INSTRUCTIONS FOR THE TASK: In the records that follow, find the line with "ATOM 70 C CA"; from there, retype every line exactly through the line with "ATOM 95 O O", which also belongs to the answer.

[Collected data]
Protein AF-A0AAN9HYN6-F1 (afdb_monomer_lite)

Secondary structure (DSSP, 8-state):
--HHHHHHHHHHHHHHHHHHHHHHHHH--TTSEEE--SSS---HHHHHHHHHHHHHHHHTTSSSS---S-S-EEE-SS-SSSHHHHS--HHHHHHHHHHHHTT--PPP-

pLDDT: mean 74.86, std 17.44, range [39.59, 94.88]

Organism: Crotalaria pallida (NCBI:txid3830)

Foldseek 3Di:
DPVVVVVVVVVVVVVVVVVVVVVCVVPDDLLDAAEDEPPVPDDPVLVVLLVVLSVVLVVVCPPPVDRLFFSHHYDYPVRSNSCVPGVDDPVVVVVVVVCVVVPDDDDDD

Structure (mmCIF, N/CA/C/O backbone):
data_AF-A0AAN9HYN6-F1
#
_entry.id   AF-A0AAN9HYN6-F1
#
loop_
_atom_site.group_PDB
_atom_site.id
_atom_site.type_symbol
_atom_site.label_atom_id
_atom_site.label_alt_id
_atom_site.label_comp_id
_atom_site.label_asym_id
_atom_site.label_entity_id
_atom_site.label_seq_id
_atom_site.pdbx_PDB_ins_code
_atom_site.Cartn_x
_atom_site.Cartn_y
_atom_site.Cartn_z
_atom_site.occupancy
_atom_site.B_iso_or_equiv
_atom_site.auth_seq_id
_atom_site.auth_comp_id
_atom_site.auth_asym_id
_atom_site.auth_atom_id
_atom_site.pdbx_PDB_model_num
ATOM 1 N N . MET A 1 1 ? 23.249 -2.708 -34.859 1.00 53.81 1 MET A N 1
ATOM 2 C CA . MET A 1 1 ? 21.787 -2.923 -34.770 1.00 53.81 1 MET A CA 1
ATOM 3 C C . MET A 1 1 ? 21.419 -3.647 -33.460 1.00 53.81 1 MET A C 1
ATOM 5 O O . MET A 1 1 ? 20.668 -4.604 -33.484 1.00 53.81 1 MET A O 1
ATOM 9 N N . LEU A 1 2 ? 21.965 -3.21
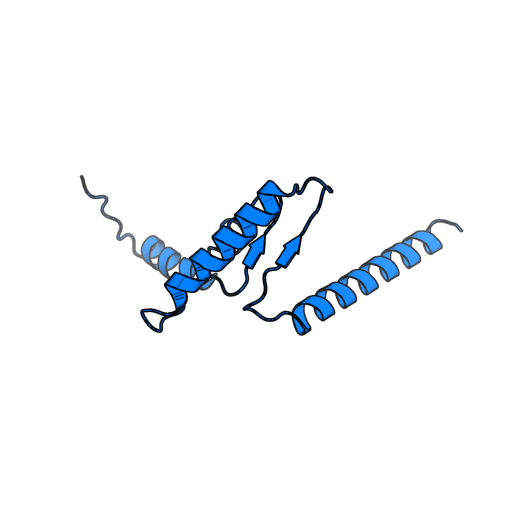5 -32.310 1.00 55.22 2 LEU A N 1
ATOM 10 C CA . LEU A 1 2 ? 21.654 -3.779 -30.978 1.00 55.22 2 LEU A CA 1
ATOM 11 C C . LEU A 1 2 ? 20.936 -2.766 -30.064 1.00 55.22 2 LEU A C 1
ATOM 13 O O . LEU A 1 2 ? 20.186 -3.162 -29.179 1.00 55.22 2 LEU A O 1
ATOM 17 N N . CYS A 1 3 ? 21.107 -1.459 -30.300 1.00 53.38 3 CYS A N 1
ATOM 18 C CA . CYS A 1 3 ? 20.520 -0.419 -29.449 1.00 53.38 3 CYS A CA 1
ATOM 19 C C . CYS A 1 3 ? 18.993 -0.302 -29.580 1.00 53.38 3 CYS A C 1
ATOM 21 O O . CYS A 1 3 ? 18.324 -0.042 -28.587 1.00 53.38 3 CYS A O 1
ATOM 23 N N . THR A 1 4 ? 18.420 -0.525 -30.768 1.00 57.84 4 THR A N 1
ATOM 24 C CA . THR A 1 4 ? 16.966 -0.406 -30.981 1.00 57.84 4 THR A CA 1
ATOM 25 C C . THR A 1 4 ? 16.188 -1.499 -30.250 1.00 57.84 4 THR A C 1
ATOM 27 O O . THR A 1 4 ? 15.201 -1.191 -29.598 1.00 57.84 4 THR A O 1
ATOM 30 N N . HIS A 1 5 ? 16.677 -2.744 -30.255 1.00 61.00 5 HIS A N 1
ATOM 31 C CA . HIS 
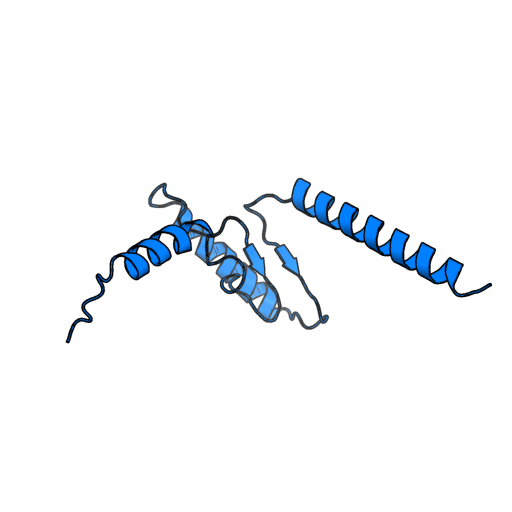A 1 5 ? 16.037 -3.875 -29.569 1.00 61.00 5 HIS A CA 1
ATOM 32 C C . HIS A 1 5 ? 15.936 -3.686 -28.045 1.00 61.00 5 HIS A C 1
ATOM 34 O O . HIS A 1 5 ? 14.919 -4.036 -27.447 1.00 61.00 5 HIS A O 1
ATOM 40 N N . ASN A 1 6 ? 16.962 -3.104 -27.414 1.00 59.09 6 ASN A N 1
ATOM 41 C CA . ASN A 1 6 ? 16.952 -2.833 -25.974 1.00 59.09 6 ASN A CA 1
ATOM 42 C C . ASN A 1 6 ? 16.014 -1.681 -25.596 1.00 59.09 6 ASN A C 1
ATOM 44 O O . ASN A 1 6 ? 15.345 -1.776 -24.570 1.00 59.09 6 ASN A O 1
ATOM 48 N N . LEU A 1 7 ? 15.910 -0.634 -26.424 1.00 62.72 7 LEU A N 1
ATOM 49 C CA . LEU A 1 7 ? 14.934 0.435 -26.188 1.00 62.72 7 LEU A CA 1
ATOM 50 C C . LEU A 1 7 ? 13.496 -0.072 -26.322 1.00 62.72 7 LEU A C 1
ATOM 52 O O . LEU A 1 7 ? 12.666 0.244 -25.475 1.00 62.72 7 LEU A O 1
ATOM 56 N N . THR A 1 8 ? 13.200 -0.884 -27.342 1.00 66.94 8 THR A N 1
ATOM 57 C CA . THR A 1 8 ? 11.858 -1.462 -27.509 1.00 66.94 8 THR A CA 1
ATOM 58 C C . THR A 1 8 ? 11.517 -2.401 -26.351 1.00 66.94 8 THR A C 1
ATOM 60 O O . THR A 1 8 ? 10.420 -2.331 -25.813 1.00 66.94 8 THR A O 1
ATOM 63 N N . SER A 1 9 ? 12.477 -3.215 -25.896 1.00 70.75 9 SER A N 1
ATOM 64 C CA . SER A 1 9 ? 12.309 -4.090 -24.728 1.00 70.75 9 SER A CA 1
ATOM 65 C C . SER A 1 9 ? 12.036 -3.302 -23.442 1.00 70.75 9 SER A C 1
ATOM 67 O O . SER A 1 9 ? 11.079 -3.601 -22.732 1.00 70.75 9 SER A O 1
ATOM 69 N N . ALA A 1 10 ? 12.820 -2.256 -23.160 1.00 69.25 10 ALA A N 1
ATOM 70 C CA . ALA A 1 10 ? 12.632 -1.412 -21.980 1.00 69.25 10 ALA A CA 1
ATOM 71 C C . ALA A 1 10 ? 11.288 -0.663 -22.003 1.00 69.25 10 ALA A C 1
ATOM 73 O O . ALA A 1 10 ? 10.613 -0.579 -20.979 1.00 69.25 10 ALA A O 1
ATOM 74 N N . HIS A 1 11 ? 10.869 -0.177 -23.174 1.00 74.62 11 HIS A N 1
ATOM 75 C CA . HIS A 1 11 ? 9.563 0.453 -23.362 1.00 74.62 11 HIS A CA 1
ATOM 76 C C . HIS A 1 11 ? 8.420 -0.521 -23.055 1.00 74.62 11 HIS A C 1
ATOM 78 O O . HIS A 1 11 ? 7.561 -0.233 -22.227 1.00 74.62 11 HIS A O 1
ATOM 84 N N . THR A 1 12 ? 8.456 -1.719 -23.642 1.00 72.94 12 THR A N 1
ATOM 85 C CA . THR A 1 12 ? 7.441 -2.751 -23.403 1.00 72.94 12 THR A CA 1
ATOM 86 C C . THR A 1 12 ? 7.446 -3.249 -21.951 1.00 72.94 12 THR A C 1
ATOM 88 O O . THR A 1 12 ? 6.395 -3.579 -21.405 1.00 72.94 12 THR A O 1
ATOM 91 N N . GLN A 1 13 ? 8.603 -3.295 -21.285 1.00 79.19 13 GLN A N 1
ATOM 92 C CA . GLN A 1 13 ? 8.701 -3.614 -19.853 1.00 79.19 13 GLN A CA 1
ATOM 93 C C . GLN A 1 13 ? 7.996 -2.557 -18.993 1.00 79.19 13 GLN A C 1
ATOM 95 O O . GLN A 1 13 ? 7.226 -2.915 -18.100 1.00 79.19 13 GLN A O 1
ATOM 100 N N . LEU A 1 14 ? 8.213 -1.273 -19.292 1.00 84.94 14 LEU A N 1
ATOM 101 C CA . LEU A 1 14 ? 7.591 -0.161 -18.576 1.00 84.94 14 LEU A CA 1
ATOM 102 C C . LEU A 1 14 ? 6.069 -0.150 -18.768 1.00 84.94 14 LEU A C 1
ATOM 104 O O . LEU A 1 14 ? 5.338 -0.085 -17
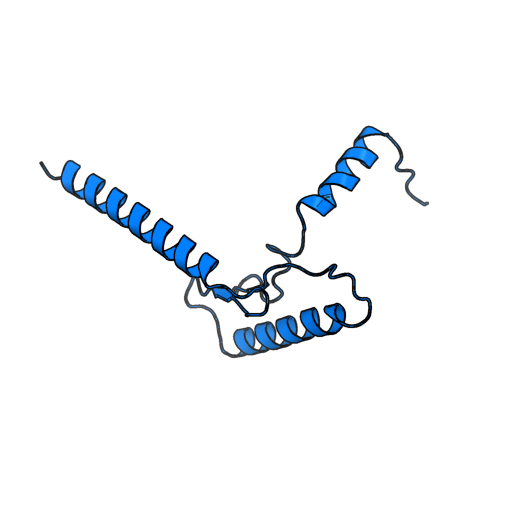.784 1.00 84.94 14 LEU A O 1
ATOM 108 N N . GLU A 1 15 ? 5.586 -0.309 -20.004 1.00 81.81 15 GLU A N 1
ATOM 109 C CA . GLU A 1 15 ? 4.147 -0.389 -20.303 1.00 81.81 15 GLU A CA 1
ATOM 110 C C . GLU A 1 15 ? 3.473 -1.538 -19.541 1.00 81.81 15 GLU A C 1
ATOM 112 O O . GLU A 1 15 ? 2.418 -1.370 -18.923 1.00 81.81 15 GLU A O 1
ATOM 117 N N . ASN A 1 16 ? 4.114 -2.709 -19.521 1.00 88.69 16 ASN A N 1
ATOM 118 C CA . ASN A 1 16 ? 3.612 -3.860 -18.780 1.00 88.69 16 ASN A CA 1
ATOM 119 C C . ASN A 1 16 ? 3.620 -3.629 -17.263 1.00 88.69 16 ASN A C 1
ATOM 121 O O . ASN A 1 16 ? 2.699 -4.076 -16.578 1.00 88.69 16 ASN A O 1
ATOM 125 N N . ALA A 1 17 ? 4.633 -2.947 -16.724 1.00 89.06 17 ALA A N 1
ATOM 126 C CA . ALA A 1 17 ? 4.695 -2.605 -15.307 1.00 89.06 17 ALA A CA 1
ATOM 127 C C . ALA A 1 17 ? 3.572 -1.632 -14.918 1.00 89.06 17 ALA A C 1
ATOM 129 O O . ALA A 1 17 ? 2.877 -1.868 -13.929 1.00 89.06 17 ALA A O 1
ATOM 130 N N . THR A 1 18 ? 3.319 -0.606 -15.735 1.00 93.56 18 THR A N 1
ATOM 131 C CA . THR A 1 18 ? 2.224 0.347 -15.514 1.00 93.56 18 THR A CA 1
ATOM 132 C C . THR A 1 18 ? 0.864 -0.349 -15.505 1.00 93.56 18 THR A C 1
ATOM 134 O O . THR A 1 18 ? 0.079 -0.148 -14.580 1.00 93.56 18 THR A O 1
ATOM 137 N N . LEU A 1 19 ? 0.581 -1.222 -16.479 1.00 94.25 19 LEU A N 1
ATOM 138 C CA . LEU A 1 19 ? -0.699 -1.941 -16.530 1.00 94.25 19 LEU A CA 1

EXERCISE RESPONSE:
ATOM 70 C CA . ALA A 1 10 ? 12.632 -1.412 -21.980 1.00 69.25 10 ALA A CA 1
ATOM 71 C C . ALA A 1 10 ? 11.288 -0.663 -22.003 1.00 69.25 10 ALA A C 1
ATOM 73 O O . ALA A 1 10 ? 10.613 -0.579 -20.979 1.00 69.25 10 ALA A O 1
ATOM 74 N N . HIS A 1 11 ? 10.869 -0.177 -23.174 1.00 74.62 11 HIS A N 1
ATOM 75 C CA . HIS A 1 11 ? 9.563 0.453 -23.362 1.00 74.62 11 HIS A CA 1
ATOM 76 C C . HIS A 1 11 ? 8.420 -0.521 -23.055 1.00 74.62 11 HIS A C 1
ATOM 78 O O . HIS A 1 11 ? 7.561 -0.233 -22.227 1.00 74.62 11 HIS A O 1
ATOM 84 N N . THR A 1 12 ? 8.456 -1.719 -23.642 1.00 72.94 12 THR A N 1
ATOM 85 C CA . THR A 1 12 ? 7.441 -2.751 -23.403 1.00 72.94 12 THR A CA 1
ATOM 86 C C . THR A 1 12 ? 7.446 -3.249 -21.951 1.00 72.94 12 THR A C 1
ATOM 88 O O . THR A 1 12 ? 6.395 -3.579 -21.405 1.00 72.94 12 THR A O 1
ATOM 91 N N . GLN A 1 13 ? 8.603 -3.295 -21.285 1.00 79.19 13 GLN A N 1
ATOM 92 C CA . GLN A 1 13 ? 8.701 -3.614 -19.853 1.00 79.19 13 GLN A CA 1
ATOM 93 C C . GLN A 1 13 ? 7.996 -2.557 -18.993 1.00 79.19 13 GLN A C 1
ATOM 95 O O . GLN A 1 13 ? 7.226 -2.915 -18.100 1.00 79.19 13 GLN A O 1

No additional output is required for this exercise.